É claro o objetivo de mandar recado aos gestores bolsonaristas que não abrem as economias com medo de serem responsabilizados pelo número de mortes posterior. A MP incentiva gestores a serem irresponsáveis com a vida das pessoas. Com a garantia de não punição.
O texto incentiva mortes por covid-19 como se estas fossem naturais e ordinárias. É como se a vida de uma pessoa que morreu durante a pandemia valesse menos do que o de uma pessoa que morreu por qualquer outro ato e não merecesse nem mesmo uma investigação de responsabilidade.
Até mortes ocorridas durante a guerra, onde se vai para matar ou morrer, estão sujeitas aos tribunais posteriormente. Mas, quem morre pela omissão de gestores públicos durante uma pandemia que vinha sendo tratada como “gripezinha” pelo Presidente da República não está sujeito a nenhum tipo de averiguação?
O texto da MP é muito claro em garantir que nenhuma referência de culpa ou dolo seja atribuída para o agente público que não tiver a intenção direta de matar as pessoas através da covid-19. É um absurdo completo.
Veja o que diz o segundo parágrafo do primeiro artigo da Medida: "O mero nexo de causalidade entre a conduta e o resultado danoso não implica responsabilização do agente público".
Significa que se o agente público tomou uma decisão que levou a milhares de mortos, não pode ser considerado responsável. O texto ignora a relação entre causa e efeito. Simples assim.
Se a MP prevalecer, dezenas de milhares de pessoas vão morrer sem que os familiares saibam, jamais, se essas mortes poderiam ter sido evitadas. Sem que nem se possa questionar isso.
Bolsonaro conta com os deputados do fisiológico centrão para garantir a manutenção de suas vontades enquanto distribui cargos com eles.
Mas cada dia em que esse texto estiver em vigor será um dia a mais de vergonha para o parlamento brasileiro.
Lei o texto completo da MP:
MP nº 966, de 13 de maio de 2020
Dispõe sobre a responsabilização de agentes públicos por ação e omissão em atos relacionados com a pandemia da covid-19.
O PRESIDENTE DA REPÚBLICA, no uso da atribuição que lhe confere o art. 62 da Constituição, adota a seguinte Medida Provisória, com força de lei:
Art. 1º Os agentes públicos somente poderão ser responsabilizados nas esferas civil e administrativa se agirem ou se omitirem com dolo ou erro grosseiro pela prática de atos relacionados, direta ou indiretamente, com as medidas de:
I - enfrentamento da emergência de saúde pública decorrente da pandemia da covid-19; e
II - combate aos efeitos econômicos e sociais decorrentes da pandemia da covid-19.
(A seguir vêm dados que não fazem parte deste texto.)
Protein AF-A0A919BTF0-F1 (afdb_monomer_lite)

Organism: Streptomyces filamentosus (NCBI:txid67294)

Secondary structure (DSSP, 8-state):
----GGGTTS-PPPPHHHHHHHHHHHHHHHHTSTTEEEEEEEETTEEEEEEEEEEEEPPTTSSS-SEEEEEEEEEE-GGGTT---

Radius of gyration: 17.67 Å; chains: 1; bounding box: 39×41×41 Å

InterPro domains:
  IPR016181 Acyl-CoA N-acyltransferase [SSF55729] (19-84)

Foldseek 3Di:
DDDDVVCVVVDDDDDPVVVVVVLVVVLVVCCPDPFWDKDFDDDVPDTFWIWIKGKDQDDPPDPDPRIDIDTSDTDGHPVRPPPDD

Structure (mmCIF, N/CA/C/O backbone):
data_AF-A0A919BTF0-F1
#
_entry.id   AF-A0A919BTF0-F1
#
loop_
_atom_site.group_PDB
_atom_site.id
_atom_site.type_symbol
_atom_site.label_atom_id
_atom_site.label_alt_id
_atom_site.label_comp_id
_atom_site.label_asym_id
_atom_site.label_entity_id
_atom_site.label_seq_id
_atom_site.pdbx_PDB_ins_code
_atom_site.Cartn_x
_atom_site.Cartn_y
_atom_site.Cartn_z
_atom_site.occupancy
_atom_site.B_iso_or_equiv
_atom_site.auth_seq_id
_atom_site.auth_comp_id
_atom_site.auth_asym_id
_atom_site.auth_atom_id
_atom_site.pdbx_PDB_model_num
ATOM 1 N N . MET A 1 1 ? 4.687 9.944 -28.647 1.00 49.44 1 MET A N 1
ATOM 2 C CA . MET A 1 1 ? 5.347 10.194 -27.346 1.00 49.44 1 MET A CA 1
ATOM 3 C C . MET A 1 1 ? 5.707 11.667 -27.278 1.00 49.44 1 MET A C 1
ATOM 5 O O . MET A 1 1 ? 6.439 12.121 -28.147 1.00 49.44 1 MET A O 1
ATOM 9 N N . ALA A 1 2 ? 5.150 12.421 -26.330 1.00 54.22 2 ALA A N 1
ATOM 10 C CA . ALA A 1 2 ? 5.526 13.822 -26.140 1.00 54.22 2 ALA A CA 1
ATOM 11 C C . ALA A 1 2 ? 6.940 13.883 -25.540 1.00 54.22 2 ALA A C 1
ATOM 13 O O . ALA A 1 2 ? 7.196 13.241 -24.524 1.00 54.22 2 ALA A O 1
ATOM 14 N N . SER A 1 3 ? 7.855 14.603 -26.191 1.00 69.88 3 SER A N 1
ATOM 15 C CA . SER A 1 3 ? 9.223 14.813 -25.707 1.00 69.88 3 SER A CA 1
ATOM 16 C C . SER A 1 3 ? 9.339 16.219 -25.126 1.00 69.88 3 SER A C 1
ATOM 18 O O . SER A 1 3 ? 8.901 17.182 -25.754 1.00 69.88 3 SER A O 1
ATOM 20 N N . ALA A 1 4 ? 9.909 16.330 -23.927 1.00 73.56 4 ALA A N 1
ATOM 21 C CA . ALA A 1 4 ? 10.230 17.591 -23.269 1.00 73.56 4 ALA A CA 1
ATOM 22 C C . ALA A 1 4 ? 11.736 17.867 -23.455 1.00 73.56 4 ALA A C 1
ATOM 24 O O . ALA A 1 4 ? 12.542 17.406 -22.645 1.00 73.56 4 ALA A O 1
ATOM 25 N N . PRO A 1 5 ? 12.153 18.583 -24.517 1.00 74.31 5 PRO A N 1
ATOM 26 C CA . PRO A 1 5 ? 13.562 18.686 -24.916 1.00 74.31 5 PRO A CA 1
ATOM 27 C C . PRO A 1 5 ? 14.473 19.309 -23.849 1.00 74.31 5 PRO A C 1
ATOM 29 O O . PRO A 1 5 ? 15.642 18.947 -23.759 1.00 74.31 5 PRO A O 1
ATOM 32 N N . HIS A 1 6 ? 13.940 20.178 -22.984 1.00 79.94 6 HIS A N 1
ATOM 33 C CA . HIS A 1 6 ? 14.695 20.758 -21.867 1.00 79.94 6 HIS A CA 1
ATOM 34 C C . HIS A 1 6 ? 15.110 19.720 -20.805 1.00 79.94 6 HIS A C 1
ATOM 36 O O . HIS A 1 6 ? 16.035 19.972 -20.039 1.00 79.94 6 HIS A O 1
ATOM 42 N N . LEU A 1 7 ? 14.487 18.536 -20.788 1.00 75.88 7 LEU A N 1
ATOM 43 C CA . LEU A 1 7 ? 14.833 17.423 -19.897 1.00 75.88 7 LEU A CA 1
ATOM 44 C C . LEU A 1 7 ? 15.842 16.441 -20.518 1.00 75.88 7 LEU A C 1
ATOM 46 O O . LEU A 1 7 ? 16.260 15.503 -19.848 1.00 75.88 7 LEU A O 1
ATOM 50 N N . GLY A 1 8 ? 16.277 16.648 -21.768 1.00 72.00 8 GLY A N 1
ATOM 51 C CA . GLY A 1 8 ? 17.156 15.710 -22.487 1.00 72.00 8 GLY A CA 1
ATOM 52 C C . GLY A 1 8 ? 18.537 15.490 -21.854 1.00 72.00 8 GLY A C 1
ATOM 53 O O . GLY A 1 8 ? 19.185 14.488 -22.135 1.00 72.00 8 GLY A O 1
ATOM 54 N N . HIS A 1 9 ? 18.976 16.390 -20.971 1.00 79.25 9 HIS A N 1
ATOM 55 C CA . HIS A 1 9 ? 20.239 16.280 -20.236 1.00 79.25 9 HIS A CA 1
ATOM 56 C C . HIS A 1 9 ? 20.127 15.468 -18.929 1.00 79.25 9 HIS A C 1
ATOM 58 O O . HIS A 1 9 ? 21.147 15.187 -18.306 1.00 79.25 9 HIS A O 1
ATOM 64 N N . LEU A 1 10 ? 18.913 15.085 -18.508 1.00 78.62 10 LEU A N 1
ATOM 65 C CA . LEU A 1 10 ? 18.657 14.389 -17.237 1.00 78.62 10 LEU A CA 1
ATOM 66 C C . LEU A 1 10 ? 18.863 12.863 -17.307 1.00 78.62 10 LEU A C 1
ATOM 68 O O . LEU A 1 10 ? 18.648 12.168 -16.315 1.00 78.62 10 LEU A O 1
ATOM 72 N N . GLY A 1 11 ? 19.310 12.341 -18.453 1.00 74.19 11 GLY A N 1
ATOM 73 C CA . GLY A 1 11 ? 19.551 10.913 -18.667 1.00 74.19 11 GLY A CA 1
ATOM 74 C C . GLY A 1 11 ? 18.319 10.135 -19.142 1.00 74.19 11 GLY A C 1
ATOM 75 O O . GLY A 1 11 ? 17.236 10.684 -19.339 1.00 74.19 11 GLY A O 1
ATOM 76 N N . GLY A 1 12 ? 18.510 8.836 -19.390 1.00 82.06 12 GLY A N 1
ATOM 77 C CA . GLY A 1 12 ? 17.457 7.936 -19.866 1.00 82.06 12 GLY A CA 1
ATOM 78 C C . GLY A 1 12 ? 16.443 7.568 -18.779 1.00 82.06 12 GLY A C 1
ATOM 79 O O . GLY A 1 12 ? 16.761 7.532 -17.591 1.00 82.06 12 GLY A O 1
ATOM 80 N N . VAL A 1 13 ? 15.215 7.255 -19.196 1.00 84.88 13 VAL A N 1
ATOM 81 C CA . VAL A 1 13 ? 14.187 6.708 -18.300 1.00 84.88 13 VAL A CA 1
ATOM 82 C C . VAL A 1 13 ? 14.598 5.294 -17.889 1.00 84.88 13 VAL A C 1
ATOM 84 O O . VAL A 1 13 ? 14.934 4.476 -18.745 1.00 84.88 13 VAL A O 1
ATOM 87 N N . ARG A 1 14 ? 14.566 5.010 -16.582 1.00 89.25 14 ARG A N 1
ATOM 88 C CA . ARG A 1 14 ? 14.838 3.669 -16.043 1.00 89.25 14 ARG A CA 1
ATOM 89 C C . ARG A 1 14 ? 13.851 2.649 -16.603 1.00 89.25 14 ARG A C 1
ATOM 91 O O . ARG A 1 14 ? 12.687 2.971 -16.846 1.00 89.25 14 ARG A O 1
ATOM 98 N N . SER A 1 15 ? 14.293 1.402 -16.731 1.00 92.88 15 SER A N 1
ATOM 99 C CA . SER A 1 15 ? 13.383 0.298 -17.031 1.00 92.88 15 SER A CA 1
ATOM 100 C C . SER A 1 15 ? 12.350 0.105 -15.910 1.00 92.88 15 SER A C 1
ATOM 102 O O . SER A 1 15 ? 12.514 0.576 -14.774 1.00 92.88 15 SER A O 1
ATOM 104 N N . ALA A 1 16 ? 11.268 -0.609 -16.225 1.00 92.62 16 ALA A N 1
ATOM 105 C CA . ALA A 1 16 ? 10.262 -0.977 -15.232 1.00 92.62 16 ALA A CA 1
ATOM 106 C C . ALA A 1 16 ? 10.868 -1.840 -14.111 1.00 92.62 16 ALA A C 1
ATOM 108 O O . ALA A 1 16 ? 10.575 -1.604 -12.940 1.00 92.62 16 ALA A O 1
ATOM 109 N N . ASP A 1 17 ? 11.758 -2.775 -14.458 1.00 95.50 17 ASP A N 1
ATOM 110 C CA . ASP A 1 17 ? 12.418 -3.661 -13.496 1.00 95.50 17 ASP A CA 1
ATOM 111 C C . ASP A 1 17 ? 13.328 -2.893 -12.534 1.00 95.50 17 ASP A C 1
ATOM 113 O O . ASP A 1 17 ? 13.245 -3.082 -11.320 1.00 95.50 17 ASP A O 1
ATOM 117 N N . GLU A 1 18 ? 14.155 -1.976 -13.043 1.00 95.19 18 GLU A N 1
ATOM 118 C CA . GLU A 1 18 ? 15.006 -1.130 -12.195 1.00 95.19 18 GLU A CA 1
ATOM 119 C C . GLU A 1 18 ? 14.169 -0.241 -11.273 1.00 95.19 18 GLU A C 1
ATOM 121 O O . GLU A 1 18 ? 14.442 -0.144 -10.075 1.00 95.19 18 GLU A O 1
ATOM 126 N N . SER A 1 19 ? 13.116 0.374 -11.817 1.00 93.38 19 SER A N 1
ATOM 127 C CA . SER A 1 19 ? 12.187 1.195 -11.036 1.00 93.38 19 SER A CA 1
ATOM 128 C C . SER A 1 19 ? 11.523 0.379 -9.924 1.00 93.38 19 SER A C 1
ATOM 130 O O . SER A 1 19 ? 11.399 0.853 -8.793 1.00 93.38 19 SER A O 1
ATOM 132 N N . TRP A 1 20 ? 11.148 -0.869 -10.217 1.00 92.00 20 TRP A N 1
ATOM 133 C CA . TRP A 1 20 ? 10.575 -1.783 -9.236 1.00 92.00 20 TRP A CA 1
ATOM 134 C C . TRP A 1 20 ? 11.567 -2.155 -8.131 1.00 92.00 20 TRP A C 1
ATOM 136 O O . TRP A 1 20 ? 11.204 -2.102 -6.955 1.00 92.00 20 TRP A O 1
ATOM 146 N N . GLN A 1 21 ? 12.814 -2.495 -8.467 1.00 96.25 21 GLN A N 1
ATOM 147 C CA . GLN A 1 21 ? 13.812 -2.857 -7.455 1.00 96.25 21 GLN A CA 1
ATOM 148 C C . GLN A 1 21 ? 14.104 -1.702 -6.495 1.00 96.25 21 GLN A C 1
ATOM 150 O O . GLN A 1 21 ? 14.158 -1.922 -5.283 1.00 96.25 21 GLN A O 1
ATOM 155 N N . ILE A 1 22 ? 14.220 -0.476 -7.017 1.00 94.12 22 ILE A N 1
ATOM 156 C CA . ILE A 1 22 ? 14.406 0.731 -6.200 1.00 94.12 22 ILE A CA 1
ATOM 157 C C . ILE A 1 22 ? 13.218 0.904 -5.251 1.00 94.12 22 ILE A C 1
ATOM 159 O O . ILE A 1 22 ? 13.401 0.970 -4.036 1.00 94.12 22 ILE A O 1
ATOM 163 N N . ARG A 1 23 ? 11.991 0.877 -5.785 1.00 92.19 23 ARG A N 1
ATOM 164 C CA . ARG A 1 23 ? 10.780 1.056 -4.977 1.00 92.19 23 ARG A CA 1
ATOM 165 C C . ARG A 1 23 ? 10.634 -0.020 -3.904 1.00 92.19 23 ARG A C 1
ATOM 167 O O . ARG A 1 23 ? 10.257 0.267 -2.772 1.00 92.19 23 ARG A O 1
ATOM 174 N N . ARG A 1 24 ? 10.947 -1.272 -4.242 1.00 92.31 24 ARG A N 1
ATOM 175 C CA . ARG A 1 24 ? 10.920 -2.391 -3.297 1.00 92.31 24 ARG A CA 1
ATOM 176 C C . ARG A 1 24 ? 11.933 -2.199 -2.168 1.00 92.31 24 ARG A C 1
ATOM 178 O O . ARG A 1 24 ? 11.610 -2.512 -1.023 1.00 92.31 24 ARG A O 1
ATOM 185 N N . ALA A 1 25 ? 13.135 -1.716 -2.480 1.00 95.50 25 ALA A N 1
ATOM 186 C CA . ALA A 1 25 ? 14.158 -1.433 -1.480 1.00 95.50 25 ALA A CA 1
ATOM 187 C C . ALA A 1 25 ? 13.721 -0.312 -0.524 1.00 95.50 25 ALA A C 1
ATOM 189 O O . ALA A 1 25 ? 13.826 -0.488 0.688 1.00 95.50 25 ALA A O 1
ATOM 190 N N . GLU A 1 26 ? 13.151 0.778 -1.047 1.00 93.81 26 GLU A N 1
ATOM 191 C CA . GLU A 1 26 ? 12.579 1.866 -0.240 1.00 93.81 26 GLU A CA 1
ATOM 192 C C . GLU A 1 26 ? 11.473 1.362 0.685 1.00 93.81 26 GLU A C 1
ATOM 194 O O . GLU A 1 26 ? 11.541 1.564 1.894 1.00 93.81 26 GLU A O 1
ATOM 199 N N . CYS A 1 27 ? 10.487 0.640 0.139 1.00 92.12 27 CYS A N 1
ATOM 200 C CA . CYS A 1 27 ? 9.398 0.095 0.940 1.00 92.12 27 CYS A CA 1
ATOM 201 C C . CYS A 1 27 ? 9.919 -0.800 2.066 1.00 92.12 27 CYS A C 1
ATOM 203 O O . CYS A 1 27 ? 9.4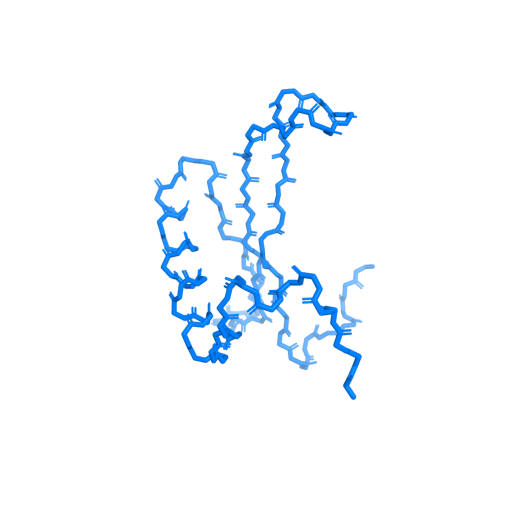00 -0.747 3.176 1.00 92.12 27 CYS A O 1
ATOM 205 N N . ARG A 1 28 ? 10.951 -1.610 1.797 1.00 93.25 28 ARG A N 1
ATOM 206 C CA . ARG A 1 28 ? 11.568 -2.461 2.815 1.00 93.25 28 ARG A CA 1
ATOM 207 C C . ARG A 1 28 ? 12.248 -1.642 3.906 1.00 93.25 28 ARG A C 1
ATOM 209 O O . ARG A 1 28 ? 12.010 -1.929 5.069 1.00 93.25 28 ARG A O 1
ATOM 216 N N . ALA A 1 29 ? 13.041 -0.639 3.540 1.00 95.06 29 ALA A N 1
ATOM 217 C CA . ALA A 1 29 ? 13.695 0.235 4.511 1.00 95.06 29 ALA A CA 1
ATOM 218 C C . ALA A 1 29 ? 12.669 0.957 5.396 1.00 95.06 29 ALA A C 1
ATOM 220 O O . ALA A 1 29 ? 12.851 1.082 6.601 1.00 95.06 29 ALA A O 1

§ 1º A responsabilização pela opinião técnica não se estenderá de forma automática ao decisor que a houver adotado como fundamento de decidir e somente se configurará:
I - se estiverem presentes elementos suficientes para o decisor aferir o dolo ou o erro grosseiro da opinião técnica; ou
II - se houver conluio entre os agentes.
§ 2º O mero nexo de causalidade entre a conduta e o resultado danoso não implica responsabilização do agente público.
Art. 2º Para fins do disposto nesta Medida Provisória, considera-se erro grosseiro o erro manifesto, evidente e inescusável praticado com culpa grave, caracterizado por ação ou omissão com elevado grau de negligência, imprudência ou imperícia.
Art. 3º Na aferição da ocorrência do erro grosseiro serão considerados:
I - os obstáculos e as dificuldades reais do agente público;
II - a complexidade da matéria e das atribuições exercidas pelo agente público;
III - a circunstância de incompletude de informações na situação de urgência ou emergência;
IV - as circunstâncias práticas que houverem imposto, limitado ou condicionado a ação ou a omissão do agente público; e
V - o contexto de incerteza acerca das medidas mais adequadas para enfrentamento da pandemia da Covid-19 e das suas consequências, inclusive as econômicas.
Art. 4º Esta Medida Provisória entra em vigor na data de sua publicação.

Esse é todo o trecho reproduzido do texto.